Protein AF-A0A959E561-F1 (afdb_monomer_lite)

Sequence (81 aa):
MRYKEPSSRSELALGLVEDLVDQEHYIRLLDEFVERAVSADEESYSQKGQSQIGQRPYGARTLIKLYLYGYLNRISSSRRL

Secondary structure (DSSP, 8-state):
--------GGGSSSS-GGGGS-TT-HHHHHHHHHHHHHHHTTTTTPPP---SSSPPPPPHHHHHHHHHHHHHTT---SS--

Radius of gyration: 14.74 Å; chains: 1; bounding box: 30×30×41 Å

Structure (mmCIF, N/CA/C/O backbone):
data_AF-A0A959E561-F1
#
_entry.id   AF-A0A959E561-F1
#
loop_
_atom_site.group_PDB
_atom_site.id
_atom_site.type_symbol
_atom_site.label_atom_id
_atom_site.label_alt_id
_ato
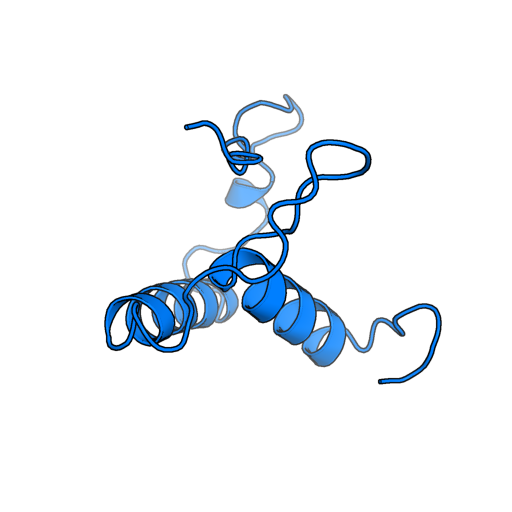m_site.label_comp_id
_atom_site.label_asym_id
_atom_site.label_entity_id
_atom_site.label_seq_id
_atom_site.pdbx_PDB_ins_code
_atom_site.Cartn_x
_atom_site.Cartn_y
_atom_site.Cartn_z
_atom_site.occupancy
_atom_site.B_iso_or_equiv
_atom_site.auth_seq_id
_atom_site.auth_comp_id
_atom_site.auth_asym_id
_atom_site.auth_atom_id
_atom_site.pdbx_PDB_model_num
ATOM 1 N N . MET A 1 1 ? -13.052 11.904 14.153 1.00 48.22 1 MET A N 1
ATOM 2 C CA . MET A 1 1 ? -11.873 11.190 14.704 1.00 48.22 1 MET A CA 1
ATOM 3 C C . MET A 1 1 ? -10.822 11.109 13.604 1.00 48.22 1 MET A C 1
ATOM 5 O O . MET A 1 1 ? -11.222 10.903 12.470 1.00 48.22 1 MET A O 1
ATOM 9 N N . ARG A 1 2 ? -9.534 11.374 13.873 1.00 43.81 2 ARG A N 1
ATOM 10 C CA . ARG A 1 2 ? -8.522 11.575 12.811 1.00 43.81 2 ARG A CA 1
ATOM 11 C C . ARG A 1 2 ? -7.493 10.442 12.794 1.00 43.81 2 ARG A C 1
ATOM 13 O O . ARG A 1 2 ? -6.729 10.298 13.747 1.00 43.81 2 ARG A O 1
ATOM 20 N N . TYR A 1 3 ? -7.464 9.672 11.711 1.00 54.22 3 TYR A N 1
ATOM 21 C CA . TYR A 1 3 ? -6.418 8.690 11.412 1.00 54
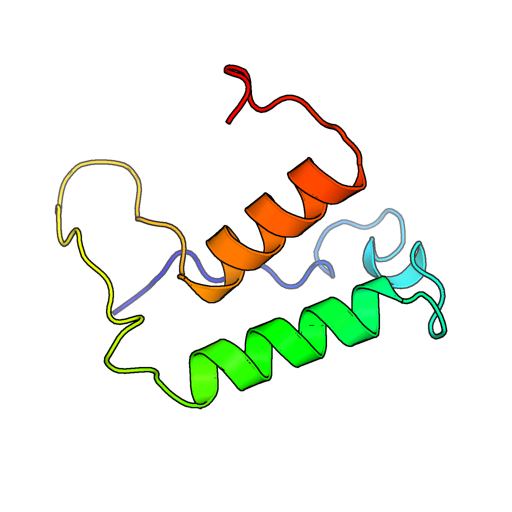.22 3 TYR A CA 1
ATOM 22 C C . TYR A 1 3 ? -5.108 9.399 11.023 1.00 54.22 3 TYR A C 1
ATOM 24 O O . TYR A 1 3 ? -5.067 10.629 10.934 1.00 54.22 3 TYR A O 1
ATOM 32 N N . LYS A 1 4 ? -4.004 8.662 10.833 1.00 53.94 4 LYS A N 1
ATOM 33 C CA . LYS A 1 4 ? -2.976 9.163 9.909 1.00 53.94 4 LYS A CA 1
ATOM 34 C C . LYS A 1 4 ? -3.587 8.997 8.527 1.00 53.94 4 LYS A C 1
ATOM 36 O O . LYS A 1 4 ? -3.652 7.879 8.023 1.00 53.94 4 LYS A O 1
ATOM 41 N N . GLU A 1 5 ? -4.134 10.084 8.001 1.00 60.25 5 GLU A N 1
ATOM 42 C CA . GLU A 1 5 ? -4.568 10.097 6.615 1.00 60.25 5 GLU A CA 1
ATOM 43 C C . GLU A 1 5 ? -3.327 9.854 5.760 1.00 60.25 5 GLU A C 1
ATOM 45 O O . GLU A 1 5 ? -2.281 10.460 6.024 1.00 60.25 5 GLU A O 1
ATOM 50 N N . PRO A 1 6 ? -3.387 8.913 4.808 1.00 55.38 6 PRO A N 1
ATOM 51 C CA . PRO A 1 6 ? -2.348 8.843 3.808 1.00 55.38 6 PRO A CA 1
ATOM 52 C C . PRO A 1 6 ? -2.355 10.200 3.109 1.00 55.38 6 PRO A C 1
ATOM 54 O O . PRO A 1 6 ? -3.333 10.553 2.453 1.00 55.38 6 PRO A O 1
ATOM 57 
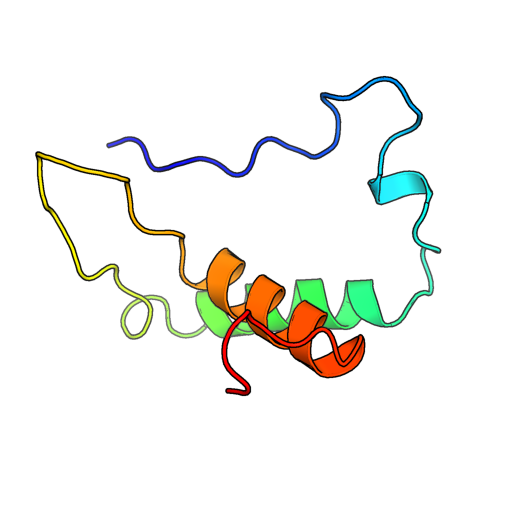N N . SER A 1 7 ? -1.297 10.989 3.298 1.00 57.16 7 SER A N 1
ATOM 58 C CA . SER A 1 7 ? -1.075 12.153 2.454 1.00 57.16 7 SER A CA 1
ATOM 59 C C . SER A 1 7 ? -1.114 11.651 1.020 1.00 57.16 7 SER A C 1
ATOM 61 O O . SER A 1 7 ? -0.395 10.704 0.677 1.00 57.16 7 SER A O 1
ATOM 63 N N . SER A 1 8 ? -1.980 12.249 0.203 1.00 53.88 8 SER A N 1
ATOM 64 C CA . SER A 1 8 ? -1.910 12.045 -1.236 1.00 53.88 8 SER A CA 1
ATOM 65 C C . SER A 1 8 ? -0.458 12.283 -1.647 1.00 53.88 8 SER A C 1
ATOM 67 O O . SER A 1 8 ? 0.148 13.283 -1.254 1.00 53.88 8 SER A O 1
ATOM 69 N N . ARG A 1 9 ? 0.120 11.357 -2.418 1.00 54.44 9 ARG A N 1
ATOM 70 C CA . ARG A 1 9 ? 1.516 11.402 -2.902 1.00 54.44 9 ARG A CA 1
ATOM 71 C C . ARG A 1 9 ? 1.848 12.645 -3.746 1.00 54.44 9 ARG A C 1
ATOM 73 O O . ARG A 1 9 ? 2.964 12.769 -4.236 1.00 54.44 9 ARG A O 1
ATOM 80 N N . SER A 1 10 ? 0.895 13.559 -3.892 1.00 55.22 10 SER A N 1
ATOM 81 C CA . SER A 1 10 ? 0.967 14.849 -4.564 1.00 55.22 10 SER A CA 1
ATOM 82 C C . SER A 1 10 ? 1.727 15.948 -3.817 1.00 55.22 10 SER A C 1
ATOM 84 O O . SER A 1 10 ? 1.956 16.994 -4.411 1.00 55.22 10 SER A O 1
ATOM 86 N N . GLU A 1 11 ? 2.134 15.761 -2.556 1.00 52.22 11 GLU A N 1
ATOM 87 C CA . GLU A 1 11 ? 2.763 16.843 -1.765 1.00 52.22 11 GLU A CA 1
ATOM 88 C C . GLU A 1 11 ? 4.307 16.883 -1.781 1.00 52.22 11 GLU A C 1
ATOM 90 O O . GLU A 1 11 ? 4.903 17.684 -1.063 1.00 52.22 11 GLU A O 1
ATOM 95 N N . LEU A 1 12 ? 4.989 16.092 -2.618 1.00 53.62 12 LEU A N 1
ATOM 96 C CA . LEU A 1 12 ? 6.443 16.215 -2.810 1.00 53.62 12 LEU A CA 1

· · · · ·

== WHAT YOU NEED TO DO ==
Reproduce the lines above exactly, please, but not the pictures in them.

== RESULT OF THIS TASK ==
Protein AF-A0A959E561-F1 (afdb_monomer_lite)

Sequence (81 aa):
MRYKEPSSRSELALGLVEDLVDQEHYIRLLDEFVERAVSADEESYSQKGQSQIGQRPYGARTLIKLYLYGYLNRISSSRRL

Secondary structure (DSSP, 8-state):
--------GGGSSSS-GGGGS-TT-HHHHHHHHHHHHHHHTTTTTPPP---SSSPPPPPHHHHHHHHHHHHHTT---SS--

Radius of gyration: 14.74 Å; chains: 1; bounding box: 30×30×41 Å

Structure (mmCIF, N/CA/C/O backbone):
data_AF-A0A959E561-F1
#
_entry.id   AF-A0A959E561-F1
#
loop_
_atom_site.group_PDB
_atom_site.id
_atom_site.type_symbol
_atom_site.label_atom_id
_atom_site.label_alt_id
_ato
m_site.label_comp_id
_atom_site.label_asym_id
_atom_site.label_entity_id
_atom_site.label_seq_id
_atom_site.pdbx_PDB_ins_code
_atom_site.Cartn_x
_atom_site.Cartn_y
_atom_site.Cartn_z
_atom_site.occupancy
_atom_site.B_iso_or_equiv
_atom_site.auth_seq_id
_atom_site.auth_comp_id
_atom_site.auth_asym_id
_atom_site.auth_atom_id
_atom_site.pdbx_PDB_model_num
ATOM 1 N N . MET A 1 1 ? -13.052 11.904 14.153 1.00 48.22 1 MET A N 1
ATOM 2 C CA . MET A 1 1 ? -11.873 11.190 14.704 1.00 48.22 1 MET A CA 1
ATOM 3 C C . MET A 1 1 ? -10.822 11.109 13.604 1.00 48.22 1 MET A C 1
ATOM 5 O O . MET A 1 1 ? -11.222 10.903 12.470 1.00 48.22 1 MET A O 1
ATOM 9 N N . ARG A 1 2 ? -9.534 11.374 13.873 1.00 43.81 2 ARG A N 1
ATOM 10 C CA . ARG A 1 2 ? -8.522 11.575 12.811 1.00 43.81 2 ARG A CA 1
ATOM 11 C C . ARG A 1 2 ? -7.493 10.442 12.794 1.00 43.81 2 ARG A C 1
ATOM 13 O O . ARG A 1 2 ? -6.729 10.298 13.747 1.00 43.81 2 ARG A O 1
ATOM 20 N N . TYR A 1 3 ? -7.464 9.672 11.711 1.00 54.22 3 TYR A N 1
ATOM 21 C CA . TYR A 1 3 ? -6.418 8.690 11.412 1.00 54
.22 3 TYR A CA 1
ATOM 22 C C . TYR A 1 3 ? -5.108 9.399 11.023 1.00 54.22 3 TYR A C 1
ATOM 24 O O . TYR A 1 3 ? -5.067 10.629 10.934 1.00 54.22 3 TYR A O 1
ATOM 32 N N . LYS A 1 4 ? -4.004 8.662 10.833 1.00 53.94 4 LYS A N 1
ATOM 33 C CA . LYS A 1 4 ? -2.976 9.163 9.909 1.00 53.94 4 LYS A CA 1
ATOM 34 C C . LYS A 1 4 ? -3.587 8.997 8.527 1.00 53.94 4 LYS A C 1
ATOM 36 O O . LYS A 1 4 ? -3.652 7.879 8.023 1.00 53.94 4 LYS A O 1
ATOM 41 N N . GLU A 1 5 ? -4.134 10.084 8.001 1.00 60.25 5 GLU A N 1
ATOM 42 C CA . GLU A 1 5 ? -4.568 10.097 6.615 1.00 60.25 5 GLU A CA 1
ATOM 43 C C . GLU A 1 5 ? -3.327 9.854 5.760 1.00 60.25 5 GLU A C 1
ATOM 45 O O . GLU A 1 5 ? -2.281 10.460 6.024 1.00 60.25 5 GLU A O 1
ATOM 50 N N . PRO A 1 6 ? -3.387 8.913 4.808 1.00 55.38 6 PRO A N 1
ATOM 51 C CA . PRO A 1 6 ? -2.348 8.843 3.808 1.00 55.38 6 PRO A CA 1
ATOM 52 C C . PRO A 1 6 ? -2.355 10.200 3.109 1.00 55.38 6 PRO A C 1
ATOM 54 O O . PRO A 1 6 ? -3.333 10.553 2.453 1.00 55.38 6 PRO A O 1
ATOM 57 
N N . SER A 1 7 ? -1.297 10.989 3.298 1.00 57.16 7 SER A N 1
ATOM 58 C CA . SER A 1 7 ? -1.075 12.153 2.454 1.00 57.16 7 SER A CA 1
ATOM 59 C C . SER A 1 7 ? -1.114 11.651 1.020 1.00 57.16 7 SER A C 1
ATOM 61 O O . SER A 1 7 ? -0.395 10.704 0.677 1.00 57.16 7 SER A O 1
ATOM 63 N N . SER A 1 8 ? -1.980 12.249 0.203 1.00 53.88 8 SER A N 1
ATOM 64 C CA . SER A 1 8 ? -1.910 12.045 -1.236 1.00 53.88 8 SER A CA 1
ATOM 65 C C . SER A 1 8 ? -0.458 12.283 -1.647 1.00 53.88 8 SER A C 1
ATOM 67 O O . SER A 1 8 ? 0.148 13.283 -1.254 1.00 53.88 8 SER A O 1
ATOM 69 N N . ARG A 1 9 ? 0.120 11.357 -2.418 1.00 54.44 9 ARG A N 1
ATOM 70 C CA . ARG A 1 9 ? 1.516 11.402 -2.902 1.00 54.44 9 ARG A CA 1
ATOM 71 C C . ARG A 1 9 ? 1.848 12.645 -3.746 1.00 54.44 9 ARG A C 1
ATOM 73 O O . ARG A 1 9 ? 2.964 12.769 -4.236 1.00 54.44 9 ARG A O 1
ATOM 80 N N . SER A 1 10 ? 0.895 13.559 -3.892 1.00 55.22 10 SER A N 1
ATOM 81 C CA . SER A 1 10 ? 0.967 14.849 -4.564 1.00 55.22 10 SER A CA 1
ATOM 82 C C . SER A 1 10 ? 1.727 15.948 -3.817 1.00 55.22 10 SER A C 1
ATOM 84 O O . SER A 1 10 ? 1.956 16.994 -4.411 1.00 55.22 10 SER A O 1
ATOM 86 N N . GLU A 1 11 ? 2.134 15.761 -2.556 1.00 52.22 11 GLU A N 1
ATOM 87 C CA . GLU A 1 11 ? 2.763 16.843 -1.765 1.00 52.22 11 GLU A CA 1
ATOM 88 C C . GLU A 1 11 ? 4.307 16.883 -1.781 1.00 52.22 11 GLU A C 1
ATOM 90 O O . GLU A 1 11 ? 4.903 17.684 -1.063 1.00 52.22 11 GLU A O 1
ATOM 95 N N . LEU A 1 12 ? 4.989 16.092 -2.618 1.00 53.62 12 LEU A N 1
ATOM 96 C CA . LEU A 1 12 ? 6.443 16.215 -2.810 1.00 53.62 12 LEU A CA 1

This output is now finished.